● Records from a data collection

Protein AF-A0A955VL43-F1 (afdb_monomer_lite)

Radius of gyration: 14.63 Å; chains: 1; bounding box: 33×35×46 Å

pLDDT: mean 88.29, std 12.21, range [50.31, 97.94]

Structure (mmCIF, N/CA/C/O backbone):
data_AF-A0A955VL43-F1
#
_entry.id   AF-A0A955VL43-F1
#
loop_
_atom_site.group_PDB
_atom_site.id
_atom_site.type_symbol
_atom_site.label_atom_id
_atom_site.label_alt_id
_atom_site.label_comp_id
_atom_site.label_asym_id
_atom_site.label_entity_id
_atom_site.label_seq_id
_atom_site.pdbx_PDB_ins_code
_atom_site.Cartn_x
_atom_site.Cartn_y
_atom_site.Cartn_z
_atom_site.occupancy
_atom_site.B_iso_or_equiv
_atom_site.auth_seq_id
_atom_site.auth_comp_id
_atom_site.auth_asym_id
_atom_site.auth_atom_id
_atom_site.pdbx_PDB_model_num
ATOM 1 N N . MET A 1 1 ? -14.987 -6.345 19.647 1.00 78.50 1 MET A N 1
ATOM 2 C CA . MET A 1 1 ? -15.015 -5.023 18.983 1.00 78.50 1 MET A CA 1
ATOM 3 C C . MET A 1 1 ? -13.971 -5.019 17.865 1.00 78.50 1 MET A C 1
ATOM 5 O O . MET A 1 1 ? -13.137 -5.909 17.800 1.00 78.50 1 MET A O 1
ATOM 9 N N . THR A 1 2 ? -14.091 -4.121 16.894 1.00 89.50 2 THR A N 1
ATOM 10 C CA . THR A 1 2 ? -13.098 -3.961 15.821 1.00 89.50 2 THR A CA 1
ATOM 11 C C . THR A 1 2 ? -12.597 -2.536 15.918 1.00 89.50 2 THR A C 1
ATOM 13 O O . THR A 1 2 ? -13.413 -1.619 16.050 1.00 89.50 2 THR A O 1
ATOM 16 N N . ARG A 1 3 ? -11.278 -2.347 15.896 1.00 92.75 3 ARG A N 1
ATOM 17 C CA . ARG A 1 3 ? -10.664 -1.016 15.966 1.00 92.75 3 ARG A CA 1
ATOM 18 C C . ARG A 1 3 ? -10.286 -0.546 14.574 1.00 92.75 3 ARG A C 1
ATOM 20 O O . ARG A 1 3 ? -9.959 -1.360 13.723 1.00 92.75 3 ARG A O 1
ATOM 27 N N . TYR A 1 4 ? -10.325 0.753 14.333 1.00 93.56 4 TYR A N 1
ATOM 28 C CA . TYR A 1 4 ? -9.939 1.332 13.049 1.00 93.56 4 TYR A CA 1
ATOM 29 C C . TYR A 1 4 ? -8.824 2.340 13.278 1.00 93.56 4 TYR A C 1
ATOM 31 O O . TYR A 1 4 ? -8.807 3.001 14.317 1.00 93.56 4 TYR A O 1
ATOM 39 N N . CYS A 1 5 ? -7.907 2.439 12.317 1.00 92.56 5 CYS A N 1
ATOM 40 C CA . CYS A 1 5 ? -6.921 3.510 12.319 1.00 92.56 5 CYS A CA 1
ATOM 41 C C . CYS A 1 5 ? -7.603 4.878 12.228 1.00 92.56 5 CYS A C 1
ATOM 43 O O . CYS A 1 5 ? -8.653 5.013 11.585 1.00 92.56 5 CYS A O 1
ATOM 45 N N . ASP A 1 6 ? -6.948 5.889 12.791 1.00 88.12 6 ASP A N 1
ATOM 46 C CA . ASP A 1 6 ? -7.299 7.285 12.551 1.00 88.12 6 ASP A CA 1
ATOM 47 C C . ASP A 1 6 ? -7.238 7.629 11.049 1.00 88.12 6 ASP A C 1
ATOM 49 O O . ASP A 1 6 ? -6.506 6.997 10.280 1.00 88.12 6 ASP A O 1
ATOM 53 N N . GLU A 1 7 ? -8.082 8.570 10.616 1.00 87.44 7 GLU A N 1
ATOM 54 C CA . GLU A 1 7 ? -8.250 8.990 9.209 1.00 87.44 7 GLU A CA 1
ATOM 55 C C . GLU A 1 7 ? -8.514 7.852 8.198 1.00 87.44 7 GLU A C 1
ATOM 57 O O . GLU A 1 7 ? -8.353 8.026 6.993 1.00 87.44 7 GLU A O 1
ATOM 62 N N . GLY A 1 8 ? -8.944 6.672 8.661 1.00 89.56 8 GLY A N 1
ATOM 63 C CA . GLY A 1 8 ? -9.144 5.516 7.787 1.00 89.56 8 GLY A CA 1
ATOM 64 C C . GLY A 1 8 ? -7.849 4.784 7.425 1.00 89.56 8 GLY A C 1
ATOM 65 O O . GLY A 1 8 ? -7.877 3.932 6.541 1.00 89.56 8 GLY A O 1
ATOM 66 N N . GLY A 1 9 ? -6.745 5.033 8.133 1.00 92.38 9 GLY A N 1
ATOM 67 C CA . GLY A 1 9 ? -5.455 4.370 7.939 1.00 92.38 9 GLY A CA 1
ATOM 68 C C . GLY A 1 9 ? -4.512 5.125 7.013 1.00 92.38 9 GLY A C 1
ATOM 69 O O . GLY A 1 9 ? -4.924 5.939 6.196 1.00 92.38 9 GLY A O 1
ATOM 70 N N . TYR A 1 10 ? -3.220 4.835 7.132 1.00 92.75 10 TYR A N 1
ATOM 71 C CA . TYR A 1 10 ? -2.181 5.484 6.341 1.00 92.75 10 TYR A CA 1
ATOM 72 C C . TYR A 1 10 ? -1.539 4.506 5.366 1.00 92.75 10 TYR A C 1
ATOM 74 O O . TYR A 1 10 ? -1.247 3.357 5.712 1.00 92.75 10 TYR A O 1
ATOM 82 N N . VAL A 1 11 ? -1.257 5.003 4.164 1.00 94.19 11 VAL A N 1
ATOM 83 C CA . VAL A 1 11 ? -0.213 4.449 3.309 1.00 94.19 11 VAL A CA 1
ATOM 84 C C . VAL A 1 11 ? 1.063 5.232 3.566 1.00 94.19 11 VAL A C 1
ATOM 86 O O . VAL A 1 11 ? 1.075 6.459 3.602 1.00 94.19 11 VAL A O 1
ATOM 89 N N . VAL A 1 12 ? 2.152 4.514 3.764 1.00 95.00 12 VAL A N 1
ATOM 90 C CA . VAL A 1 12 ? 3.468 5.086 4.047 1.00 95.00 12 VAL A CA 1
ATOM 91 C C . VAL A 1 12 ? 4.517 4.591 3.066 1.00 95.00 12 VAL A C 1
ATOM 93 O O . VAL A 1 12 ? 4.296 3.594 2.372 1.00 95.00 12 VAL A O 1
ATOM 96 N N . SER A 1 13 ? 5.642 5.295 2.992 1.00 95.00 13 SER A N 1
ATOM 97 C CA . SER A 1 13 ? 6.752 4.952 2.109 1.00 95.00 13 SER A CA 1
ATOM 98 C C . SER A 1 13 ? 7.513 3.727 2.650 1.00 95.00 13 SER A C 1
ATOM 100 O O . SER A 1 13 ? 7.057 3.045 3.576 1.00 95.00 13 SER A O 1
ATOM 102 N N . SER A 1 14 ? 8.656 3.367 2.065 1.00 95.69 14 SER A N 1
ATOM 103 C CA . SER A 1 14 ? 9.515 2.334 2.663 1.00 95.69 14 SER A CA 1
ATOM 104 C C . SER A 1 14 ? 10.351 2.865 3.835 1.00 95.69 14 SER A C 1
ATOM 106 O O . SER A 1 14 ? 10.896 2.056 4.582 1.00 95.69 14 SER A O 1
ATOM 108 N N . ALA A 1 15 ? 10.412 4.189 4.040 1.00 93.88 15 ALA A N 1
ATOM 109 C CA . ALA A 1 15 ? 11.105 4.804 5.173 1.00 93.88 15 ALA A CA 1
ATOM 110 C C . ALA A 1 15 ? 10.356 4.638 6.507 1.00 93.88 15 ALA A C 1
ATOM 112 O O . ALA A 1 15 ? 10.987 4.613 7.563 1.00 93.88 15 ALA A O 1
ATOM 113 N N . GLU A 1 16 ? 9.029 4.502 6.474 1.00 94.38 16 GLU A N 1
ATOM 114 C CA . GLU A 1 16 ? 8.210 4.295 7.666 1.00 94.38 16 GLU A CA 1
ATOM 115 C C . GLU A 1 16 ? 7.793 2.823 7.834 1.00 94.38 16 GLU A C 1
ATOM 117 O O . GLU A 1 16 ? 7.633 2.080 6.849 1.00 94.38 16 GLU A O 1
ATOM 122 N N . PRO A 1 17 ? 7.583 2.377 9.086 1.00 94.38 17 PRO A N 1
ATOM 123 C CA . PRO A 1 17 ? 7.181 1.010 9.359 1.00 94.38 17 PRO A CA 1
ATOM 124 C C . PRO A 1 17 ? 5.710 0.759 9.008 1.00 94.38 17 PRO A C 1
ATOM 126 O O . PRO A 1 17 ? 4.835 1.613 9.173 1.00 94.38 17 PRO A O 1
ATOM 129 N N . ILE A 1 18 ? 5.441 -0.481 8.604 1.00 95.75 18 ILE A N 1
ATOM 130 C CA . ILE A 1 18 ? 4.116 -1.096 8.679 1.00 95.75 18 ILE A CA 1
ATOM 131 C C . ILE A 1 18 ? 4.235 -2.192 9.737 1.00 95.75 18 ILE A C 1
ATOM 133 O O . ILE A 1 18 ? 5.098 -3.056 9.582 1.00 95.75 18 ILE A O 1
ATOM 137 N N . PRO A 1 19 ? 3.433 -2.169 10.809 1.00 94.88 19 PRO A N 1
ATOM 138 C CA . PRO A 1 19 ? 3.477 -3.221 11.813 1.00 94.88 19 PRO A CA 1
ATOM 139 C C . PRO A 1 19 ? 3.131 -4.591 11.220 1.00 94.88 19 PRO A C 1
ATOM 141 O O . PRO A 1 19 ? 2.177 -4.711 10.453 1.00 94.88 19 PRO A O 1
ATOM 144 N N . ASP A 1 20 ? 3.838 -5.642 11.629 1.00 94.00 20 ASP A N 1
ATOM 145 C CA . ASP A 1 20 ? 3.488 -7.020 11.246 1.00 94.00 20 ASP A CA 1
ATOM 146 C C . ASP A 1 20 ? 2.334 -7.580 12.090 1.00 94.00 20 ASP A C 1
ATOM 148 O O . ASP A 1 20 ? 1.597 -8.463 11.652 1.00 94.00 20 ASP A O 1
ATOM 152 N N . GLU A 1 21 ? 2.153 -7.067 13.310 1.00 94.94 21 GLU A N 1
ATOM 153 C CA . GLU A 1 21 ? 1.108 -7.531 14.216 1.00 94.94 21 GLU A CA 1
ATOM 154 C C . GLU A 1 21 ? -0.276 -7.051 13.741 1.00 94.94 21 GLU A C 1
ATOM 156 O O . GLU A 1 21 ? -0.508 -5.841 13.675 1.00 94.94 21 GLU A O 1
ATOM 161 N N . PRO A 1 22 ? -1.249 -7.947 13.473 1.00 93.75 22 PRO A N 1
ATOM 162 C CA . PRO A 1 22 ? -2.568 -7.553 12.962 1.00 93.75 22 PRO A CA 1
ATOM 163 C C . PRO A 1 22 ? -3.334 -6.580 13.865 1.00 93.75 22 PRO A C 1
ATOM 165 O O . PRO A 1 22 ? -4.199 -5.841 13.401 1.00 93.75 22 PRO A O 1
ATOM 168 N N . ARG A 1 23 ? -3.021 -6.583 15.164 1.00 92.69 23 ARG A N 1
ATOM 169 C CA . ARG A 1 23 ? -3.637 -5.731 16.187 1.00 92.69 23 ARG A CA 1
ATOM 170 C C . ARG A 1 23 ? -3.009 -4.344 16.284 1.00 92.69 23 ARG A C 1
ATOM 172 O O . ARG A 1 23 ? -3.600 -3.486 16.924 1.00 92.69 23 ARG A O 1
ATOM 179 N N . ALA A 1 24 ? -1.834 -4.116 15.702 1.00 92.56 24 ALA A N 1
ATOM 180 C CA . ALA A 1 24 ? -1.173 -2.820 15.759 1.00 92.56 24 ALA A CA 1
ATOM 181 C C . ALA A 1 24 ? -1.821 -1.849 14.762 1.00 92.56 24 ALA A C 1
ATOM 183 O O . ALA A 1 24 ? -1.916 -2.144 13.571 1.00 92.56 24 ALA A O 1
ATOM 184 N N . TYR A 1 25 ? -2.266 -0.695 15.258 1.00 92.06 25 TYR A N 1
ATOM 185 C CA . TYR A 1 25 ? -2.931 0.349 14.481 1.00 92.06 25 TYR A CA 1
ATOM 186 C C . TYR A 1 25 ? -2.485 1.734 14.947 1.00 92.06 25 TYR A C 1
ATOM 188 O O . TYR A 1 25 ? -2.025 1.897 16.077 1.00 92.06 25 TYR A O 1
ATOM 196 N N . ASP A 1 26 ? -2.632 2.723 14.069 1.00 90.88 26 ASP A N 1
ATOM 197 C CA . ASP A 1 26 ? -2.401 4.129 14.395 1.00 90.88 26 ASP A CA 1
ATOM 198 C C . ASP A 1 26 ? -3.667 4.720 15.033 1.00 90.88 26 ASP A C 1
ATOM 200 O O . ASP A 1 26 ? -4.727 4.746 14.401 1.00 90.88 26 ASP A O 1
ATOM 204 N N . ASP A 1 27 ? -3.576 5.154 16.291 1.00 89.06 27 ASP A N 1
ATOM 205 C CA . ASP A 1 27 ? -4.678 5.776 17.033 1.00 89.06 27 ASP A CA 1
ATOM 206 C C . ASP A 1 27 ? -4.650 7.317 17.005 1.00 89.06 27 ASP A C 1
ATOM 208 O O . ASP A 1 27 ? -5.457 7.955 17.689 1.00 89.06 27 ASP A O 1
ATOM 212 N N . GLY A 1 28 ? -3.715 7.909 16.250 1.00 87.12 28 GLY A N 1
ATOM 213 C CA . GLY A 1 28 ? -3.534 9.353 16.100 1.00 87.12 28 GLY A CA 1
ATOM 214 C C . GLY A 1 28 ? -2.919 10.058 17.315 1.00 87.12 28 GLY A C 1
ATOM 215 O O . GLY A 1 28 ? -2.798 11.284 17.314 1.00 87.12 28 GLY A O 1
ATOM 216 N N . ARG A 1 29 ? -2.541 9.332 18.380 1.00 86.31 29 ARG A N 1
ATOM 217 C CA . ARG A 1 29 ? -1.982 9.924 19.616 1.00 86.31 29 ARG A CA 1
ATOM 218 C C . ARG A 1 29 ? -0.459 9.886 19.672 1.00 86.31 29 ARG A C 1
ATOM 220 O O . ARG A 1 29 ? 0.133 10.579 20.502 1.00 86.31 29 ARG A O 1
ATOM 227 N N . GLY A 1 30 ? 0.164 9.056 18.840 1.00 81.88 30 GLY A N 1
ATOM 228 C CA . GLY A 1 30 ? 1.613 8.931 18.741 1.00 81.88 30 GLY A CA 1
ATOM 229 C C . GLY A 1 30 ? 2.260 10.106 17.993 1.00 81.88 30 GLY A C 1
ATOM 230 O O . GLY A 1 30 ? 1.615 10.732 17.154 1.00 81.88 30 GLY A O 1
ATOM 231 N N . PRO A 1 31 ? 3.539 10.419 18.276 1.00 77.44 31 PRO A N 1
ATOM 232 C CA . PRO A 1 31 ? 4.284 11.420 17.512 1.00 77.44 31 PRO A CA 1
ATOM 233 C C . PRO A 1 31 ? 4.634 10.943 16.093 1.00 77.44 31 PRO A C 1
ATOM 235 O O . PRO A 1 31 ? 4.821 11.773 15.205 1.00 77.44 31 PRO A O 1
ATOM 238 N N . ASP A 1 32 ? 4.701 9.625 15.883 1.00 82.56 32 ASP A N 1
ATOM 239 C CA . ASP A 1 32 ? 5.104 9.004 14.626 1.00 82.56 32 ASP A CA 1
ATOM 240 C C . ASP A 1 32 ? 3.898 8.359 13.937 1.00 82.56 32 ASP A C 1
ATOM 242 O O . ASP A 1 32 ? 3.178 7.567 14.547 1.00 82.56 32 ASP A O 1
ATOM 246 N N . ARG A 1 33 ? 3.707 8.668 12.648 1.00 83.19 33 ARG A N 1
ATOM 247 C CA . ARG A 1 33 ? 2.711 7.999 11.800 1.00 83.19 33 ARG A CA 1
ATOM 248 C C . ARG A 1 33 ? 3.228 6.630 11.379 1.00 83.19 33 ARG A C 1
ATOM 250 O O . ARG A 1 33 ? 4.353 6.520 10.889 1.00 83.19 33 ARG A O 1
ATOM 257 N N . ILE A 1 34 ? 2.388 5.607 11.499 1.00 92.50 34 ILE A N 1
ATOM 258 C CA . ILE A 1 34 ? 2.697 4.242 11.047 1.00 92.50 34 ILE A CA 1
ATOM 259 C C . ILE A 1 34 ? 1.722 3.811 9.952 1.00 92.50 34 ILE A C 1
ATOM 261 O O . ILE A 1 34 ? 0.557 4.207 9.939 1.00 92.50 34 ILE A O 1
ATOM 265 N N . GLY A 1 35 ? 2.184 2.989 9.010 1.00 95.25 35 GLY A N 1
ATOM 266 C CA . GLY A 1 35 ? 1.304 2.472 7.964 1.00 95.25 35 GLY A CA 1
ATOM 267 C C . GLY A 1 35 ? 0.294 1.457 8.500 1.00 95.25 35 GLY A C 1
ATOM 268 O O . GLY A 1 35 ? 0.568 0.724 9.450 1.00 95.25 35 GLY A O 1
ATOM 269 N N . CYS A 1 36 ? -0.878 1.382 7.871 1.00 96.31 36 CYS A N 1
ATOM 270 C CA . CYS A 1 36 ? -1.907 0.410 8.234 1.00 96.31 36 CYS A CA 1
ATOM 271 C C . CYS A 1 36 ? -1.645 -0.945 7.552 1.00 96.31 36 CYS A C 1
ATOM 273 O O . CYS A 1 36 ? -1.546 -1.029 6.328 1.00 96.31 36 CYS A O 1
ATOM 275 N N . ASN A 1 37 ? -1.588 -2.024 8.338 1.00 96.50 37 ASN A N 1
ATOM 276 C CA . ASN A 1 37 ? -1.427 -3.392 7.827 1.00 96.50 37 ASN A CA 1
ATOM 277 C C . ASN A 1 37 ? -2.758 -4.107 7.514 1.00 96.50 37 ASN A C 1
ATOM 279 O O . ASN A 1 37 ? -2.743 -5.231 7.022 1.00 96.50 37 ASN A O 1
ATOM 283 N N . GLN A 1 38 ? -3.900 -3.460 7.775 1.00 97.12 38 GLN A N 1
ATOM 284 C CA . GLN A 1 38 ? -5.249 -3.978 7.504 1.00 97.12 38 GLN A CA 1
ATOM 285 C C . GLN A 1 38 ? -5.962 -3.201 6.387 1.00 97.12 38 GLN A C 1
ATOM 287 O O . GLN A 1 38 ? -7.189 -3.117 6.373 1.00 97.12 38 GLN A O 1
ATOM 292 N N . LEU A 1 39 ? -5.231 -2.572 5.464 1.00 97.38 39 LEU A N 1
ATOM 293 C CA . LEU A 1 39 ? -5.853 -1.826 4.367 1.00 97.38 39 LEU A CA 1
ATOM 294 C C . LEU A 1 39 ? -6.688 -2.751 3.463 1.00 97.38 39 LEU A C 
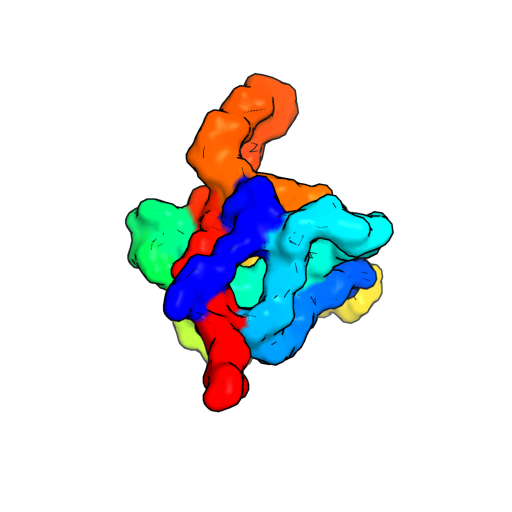1
ATOM 296 O O . LEU A 1 39 ? -6.265 -3.847 3.100 1.00 97.38 39 LEU A O 1
ATOM 300 N N . VAL A 1 40 ? -7.864 -2.276 3.055 1.00 97.44 40 VAL A N 1
ATOM 301 C CA . VAL A 1 40 ? -8.772 -2.922 2.100 1.00 97.44 40 VAL
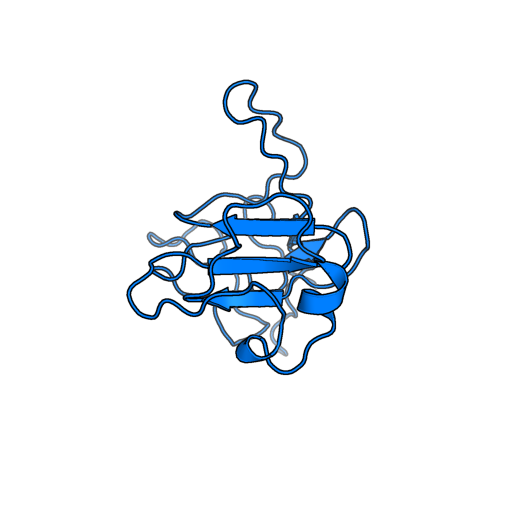 A CA 1
ATOM 302 C C . VAL A 1 40 ? -9.206 -1.928 1.031 1.00 97.44 40 VAL A C 1
ATOM 304 O O . VAL A 1 40 ? -9.388 -0.738 1.293 1.00 97.44 40 VAL A O 1
ATOM 307 N N . CYS A 1 41 ? -9.407 -2.411 -0.191 1.00 96.38 41 CYS A N 1
ATOM 308 C CA . CYS A 1 41 ? -9.882 -1.582 -1.284 1.00 96.38 41 CYS A CA 1
ATOM 309 C C . CYS A 1 41 ? -11.401 -1.447 -1.286 1.00 96.38 41 CYS A C 1
ATOM 311 O O . CYS A 1 41 ? -12.120 -2.437 -1.368 1.00 96.38 41 CYS A O 1
ATOM 313 N N . ILE A 1 42 ? -11.901 -0.212 -1.302 1.00 95.06 42 ILE A N 1
ATOM 314 C CA . ILE A 1 42 ? -13.344 0.057 -1.303 1.00 95.06 42 ILE A CA 1
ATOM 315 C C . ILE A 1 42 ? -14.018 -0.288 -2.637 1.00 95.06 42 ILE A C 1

● Work order
Print exactly the lines above that run from the one with "ATOM 301 C CA" to the one with "ATOM 309 C C", both included. No pictures.

● Result of this exercise
ATOM 301 C CA . VAL A 1 40 ? -8.772 -2.922 2.100 1.00 97.44 40 VAL
 A CA 1
ATOM 302 C C . VAL A 1 40 ? -9.206 -1.928 1.031 1.00 97.44 40 VAL A C 1
ATOM 304 O O . VAL A 1 40 ? -9.388 -0.738 1.293 1.00 97.44 40 VAL A O 1
ATOM 307 N N . CYS A 1 41 ? -9.407 -2.411 -0.191 1.00 96.38 41 CYS A N 1
ATOM 308 C CA . CYS A 1 41 ? -9.882 -1.582 -1.284 1.00 96.38 41 CYS A CA 1
ATOM 309 C C . CYS A 1 41 ? -11.401 -1.447 -1.286 1.00 96.38 41 CYS A C 1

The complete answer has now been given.